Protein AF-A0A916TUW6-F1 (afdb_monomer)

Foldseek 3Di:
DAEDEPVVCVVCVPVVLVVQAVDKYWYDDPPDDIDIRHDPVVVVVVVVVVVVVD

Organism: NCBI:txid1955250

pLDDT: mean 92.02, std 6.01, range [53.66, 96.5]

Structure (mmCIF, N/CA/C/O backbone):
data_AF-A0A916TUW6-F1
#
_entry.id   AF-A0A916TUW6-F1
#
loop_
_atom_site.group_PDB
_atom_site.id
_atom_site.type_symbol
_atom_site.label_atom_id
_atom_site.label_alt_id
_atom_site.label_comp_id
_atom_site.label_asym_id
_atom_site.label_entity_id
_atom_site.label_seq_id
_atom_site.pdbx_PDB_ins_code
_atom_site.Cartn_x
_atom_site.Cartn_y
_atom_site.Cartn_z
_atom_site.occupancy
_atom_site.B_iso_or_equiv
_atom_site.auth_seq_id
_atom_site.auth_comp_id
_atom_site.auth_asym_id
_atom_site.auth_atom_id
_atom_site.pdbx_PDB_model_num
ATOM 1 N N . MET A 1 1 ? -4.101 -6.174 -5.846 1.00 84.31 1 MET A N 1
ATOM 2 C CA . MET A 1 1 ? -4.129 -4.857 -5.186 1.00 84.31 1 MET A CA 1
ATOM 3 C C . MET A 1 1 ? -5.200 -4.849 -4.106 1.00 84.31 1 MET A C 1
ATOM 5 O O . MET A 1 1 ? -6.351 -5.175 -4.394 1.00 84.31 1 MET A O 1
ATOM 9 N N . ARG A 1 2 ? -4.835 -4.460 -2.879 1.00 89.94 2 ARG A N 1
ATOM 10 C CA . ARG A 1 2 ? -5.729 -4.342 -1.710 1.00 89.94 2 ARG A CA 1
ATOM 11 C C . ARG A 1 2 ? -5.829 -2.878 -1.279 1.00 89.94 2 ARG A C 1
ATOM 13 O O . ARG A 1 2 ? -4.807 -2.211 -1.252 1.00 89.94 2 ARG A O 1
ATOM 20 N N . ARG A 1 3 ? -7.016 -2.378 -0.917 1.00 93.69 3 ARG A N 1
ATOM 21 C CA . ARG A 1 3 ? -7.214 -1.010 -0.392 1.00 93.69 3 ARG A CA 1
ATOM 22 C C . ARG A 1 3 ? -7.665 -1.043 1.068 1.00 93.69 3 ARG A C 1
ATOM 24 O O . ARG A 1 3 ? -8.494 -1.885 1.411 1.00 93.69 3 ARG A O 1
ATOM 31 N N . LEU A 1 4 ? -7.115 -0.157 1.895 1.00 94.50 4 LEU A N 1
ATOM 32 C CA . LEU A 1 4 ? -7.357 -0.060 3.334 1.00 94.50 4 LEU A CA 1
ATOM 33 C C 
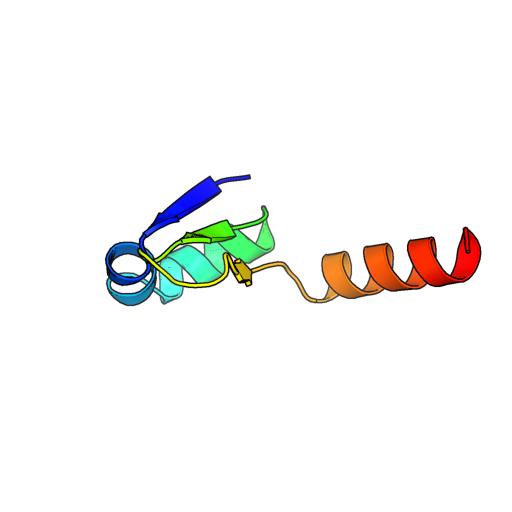. LEU A 1 4 ? -7.363 1.404 3.783 1.00 94.50 4 LEU A C 1
ATOM 35 O O . LEU A 1 4 ? -6.563 2.195 3.298 1.00 94.50 4 LEU A O 1
ATOM 39 N N . GLU A 1 5 ? -8.198 1.725 4.766 1.00 95.56 5 GLU A N 1
ATOM 40 C CA . GLU A 1 5 ? -8.109 2.994 5.495 1.00 95.56 5 GLU A CA 1
ATOM 41 C C . GLU A 1 5 ? -6.848 3.027 6.376 1.00 95.56 5 GLU A C 1
ATOM 43 O O . GLU A 1 5 ? -6.445 1.983 6.906 1.00 95.56 5 GLU A O 1
ATOM 48 N N . VAL A 1 6 ? -6.268 4.213 6.597 1.00 94.19 6 VAL A N 1
ATOM 49 C CA . VAL A 1 6 ? -5.081 4.440 7.450 1.00 94.19 6 VAL A CA 1
ATOM 50 C C . VAL A 1 6 ? -5.227 3.748 8.802 1.00 94.19 6 VAL A C 1
ATOM 52 O O . VAL A 1 6 ? -4.359 2.966 9.182 1.00 94.19 6 VAL A O 1
ATOM 55 N N . GLY A 1 7 ? -6.369 3.906 9.479 1.00 93.75 7 GLY A N 1
ATOM 56 C CA . GLY A 1 7 ? -6.585 3.274 10.785 1.00 93
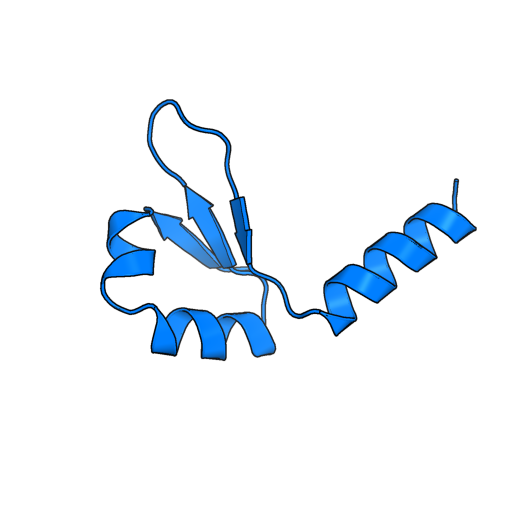.75 7 GLY A CA 1
ATOM 57 C C . GLY A 1 7 ? -6.553 1.738 10.745 1.00 93.75 7 GLY A C 1
ATOM 58 O O . GLY A 1 7 ? -6.137 1.099 11.709 1.00 93.75 7 GLY A O 1
ATOM 59 N N . THR A 1 8 ? -6.939 1.122 9.620 1.00 93.75 8 THR A N 1
ATOM 60 C CA . THR A 1 8 ? -6.841 -0.340 9.435 1.00 93.75 8 THR A CA 1
ATOM 61 C C . THR A 1 8 ? -5.410 -0.768 9.121 1.00 93.75 8 THR A C 1
ATOM 63 O O . THR A 1 8 ? -4.969 -1.828 9.563 1.00 93.75 8 THR A O 1
ATOM 66 N N . PHE A 1 9 ? -4.684 0.051 8.361 1.00 93.81 9 PHE A N 1
ATOM 67 C CA . PHE A 1 9 ? -3.276 -0.174 8.065 1.00 93.81 9 PHE A CA 1
ATOM 68 C C . PHE A 1 9 ? -2.417 -0.120 9.338 1.00 93.81 9 PHE A C 1
ATOM 70 O O . PHE A 1 9 ? -1.606 -1.016 9.568 1.00 93.81 9 PHE A O 1
ATOM 77 N N . GLU A 1 10 ? -2.637 0.880 10.192 1.00 93.12 10 GLU A N 1
ATOM 78 C CA . GLU A 1 10 ? -1.890 1.069 11.439 1.00 93.12 10 GLU A CA 1
ATOM 79 C C . GLU A 1 10 ? -2.188 -0.011 12.484 1.00 93.12 10 GLU A C 1
ATOM 81 O O . GLU A 1 10 ? -1.277 -0.467 13.177 1.00 93.12 10 GLU A O 1
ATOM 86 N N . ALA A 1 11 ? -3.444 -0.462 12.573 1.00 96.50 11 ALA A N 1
* * *
◆ Problem details
Every line from the first entry to the line containing "ATOM 10 C CA" should be transcribed exactly, and nothing beyond it.

◆ Result of the exercise
Protein AF-A0A916TUW6-F1 (afdb_monomer)

Foldseek 3Di:
DAEDEPVVCVVCVPVVLVVQAVDKYWYDDPPDDIDIRHDPVVVVVVVVVVVVVD

Organism: NCBI:txid1955250

pLDDT: mean 92.02, std 6.01, range [53.66, 96.5]

Structure (mmCIF, N/CA/C/O backbone):
data_AF-A0A916TUW6-F1
#
_entry.id   AF-A0A916TUW6-F1
#
loop_
_atom_site.group_PDB
_atom_site.id
_atom_site.type_symbol
_atom_site.label_atom_id
_atom_site.label_alt_id
_atom_site.label_comp_id
_atom_site.label_asym_id
_atom_site.label_entity_id
_atom_site.label_seq_id
_atom_site.pdbx_PDB_ins_code
_atom_site.Cartn_x
_atom_site.Cartn_y
_atom_site.Cartn_z
_atom_site.occupancy
_atom_site.B_iso_or_equiv
_atom_site.auth_seq_id
_atom_site.auth_comp_id
_atom_site.auth_asym_id
_atom_site.auth_atom_id
_atom_site.pdbx_PDB_model_num
ATOM 1 N N . MET A 1 1 ? -4.101 -6.174 -5.846 1.00 84.31 1 MET A N 1
ATOM 2 C CA . MET A 1 1 ? -4.129 -4.857 -5.186 1.00 84.31 1 MET A CA 1
ATOM 3 C C . MET A 1 1 ? -5.200 -4.849 -4.106 1.00 84.31 1 MET A C 1
ATOM 5 O O . MET A 1 1 ? -6.351 -5.175 -4.394 1.00 84.31 1 MET A O 1
ATOM 9 N N . ARG A 1 2 ? -4.835 -4.460 -2.879 1.00 89.94 2 ARG A N 1
ATOM 10 C CA . ARG A 1 2 ? -5.729 -4.342 -1.710 1.00 89.94 2 ARG A CA 1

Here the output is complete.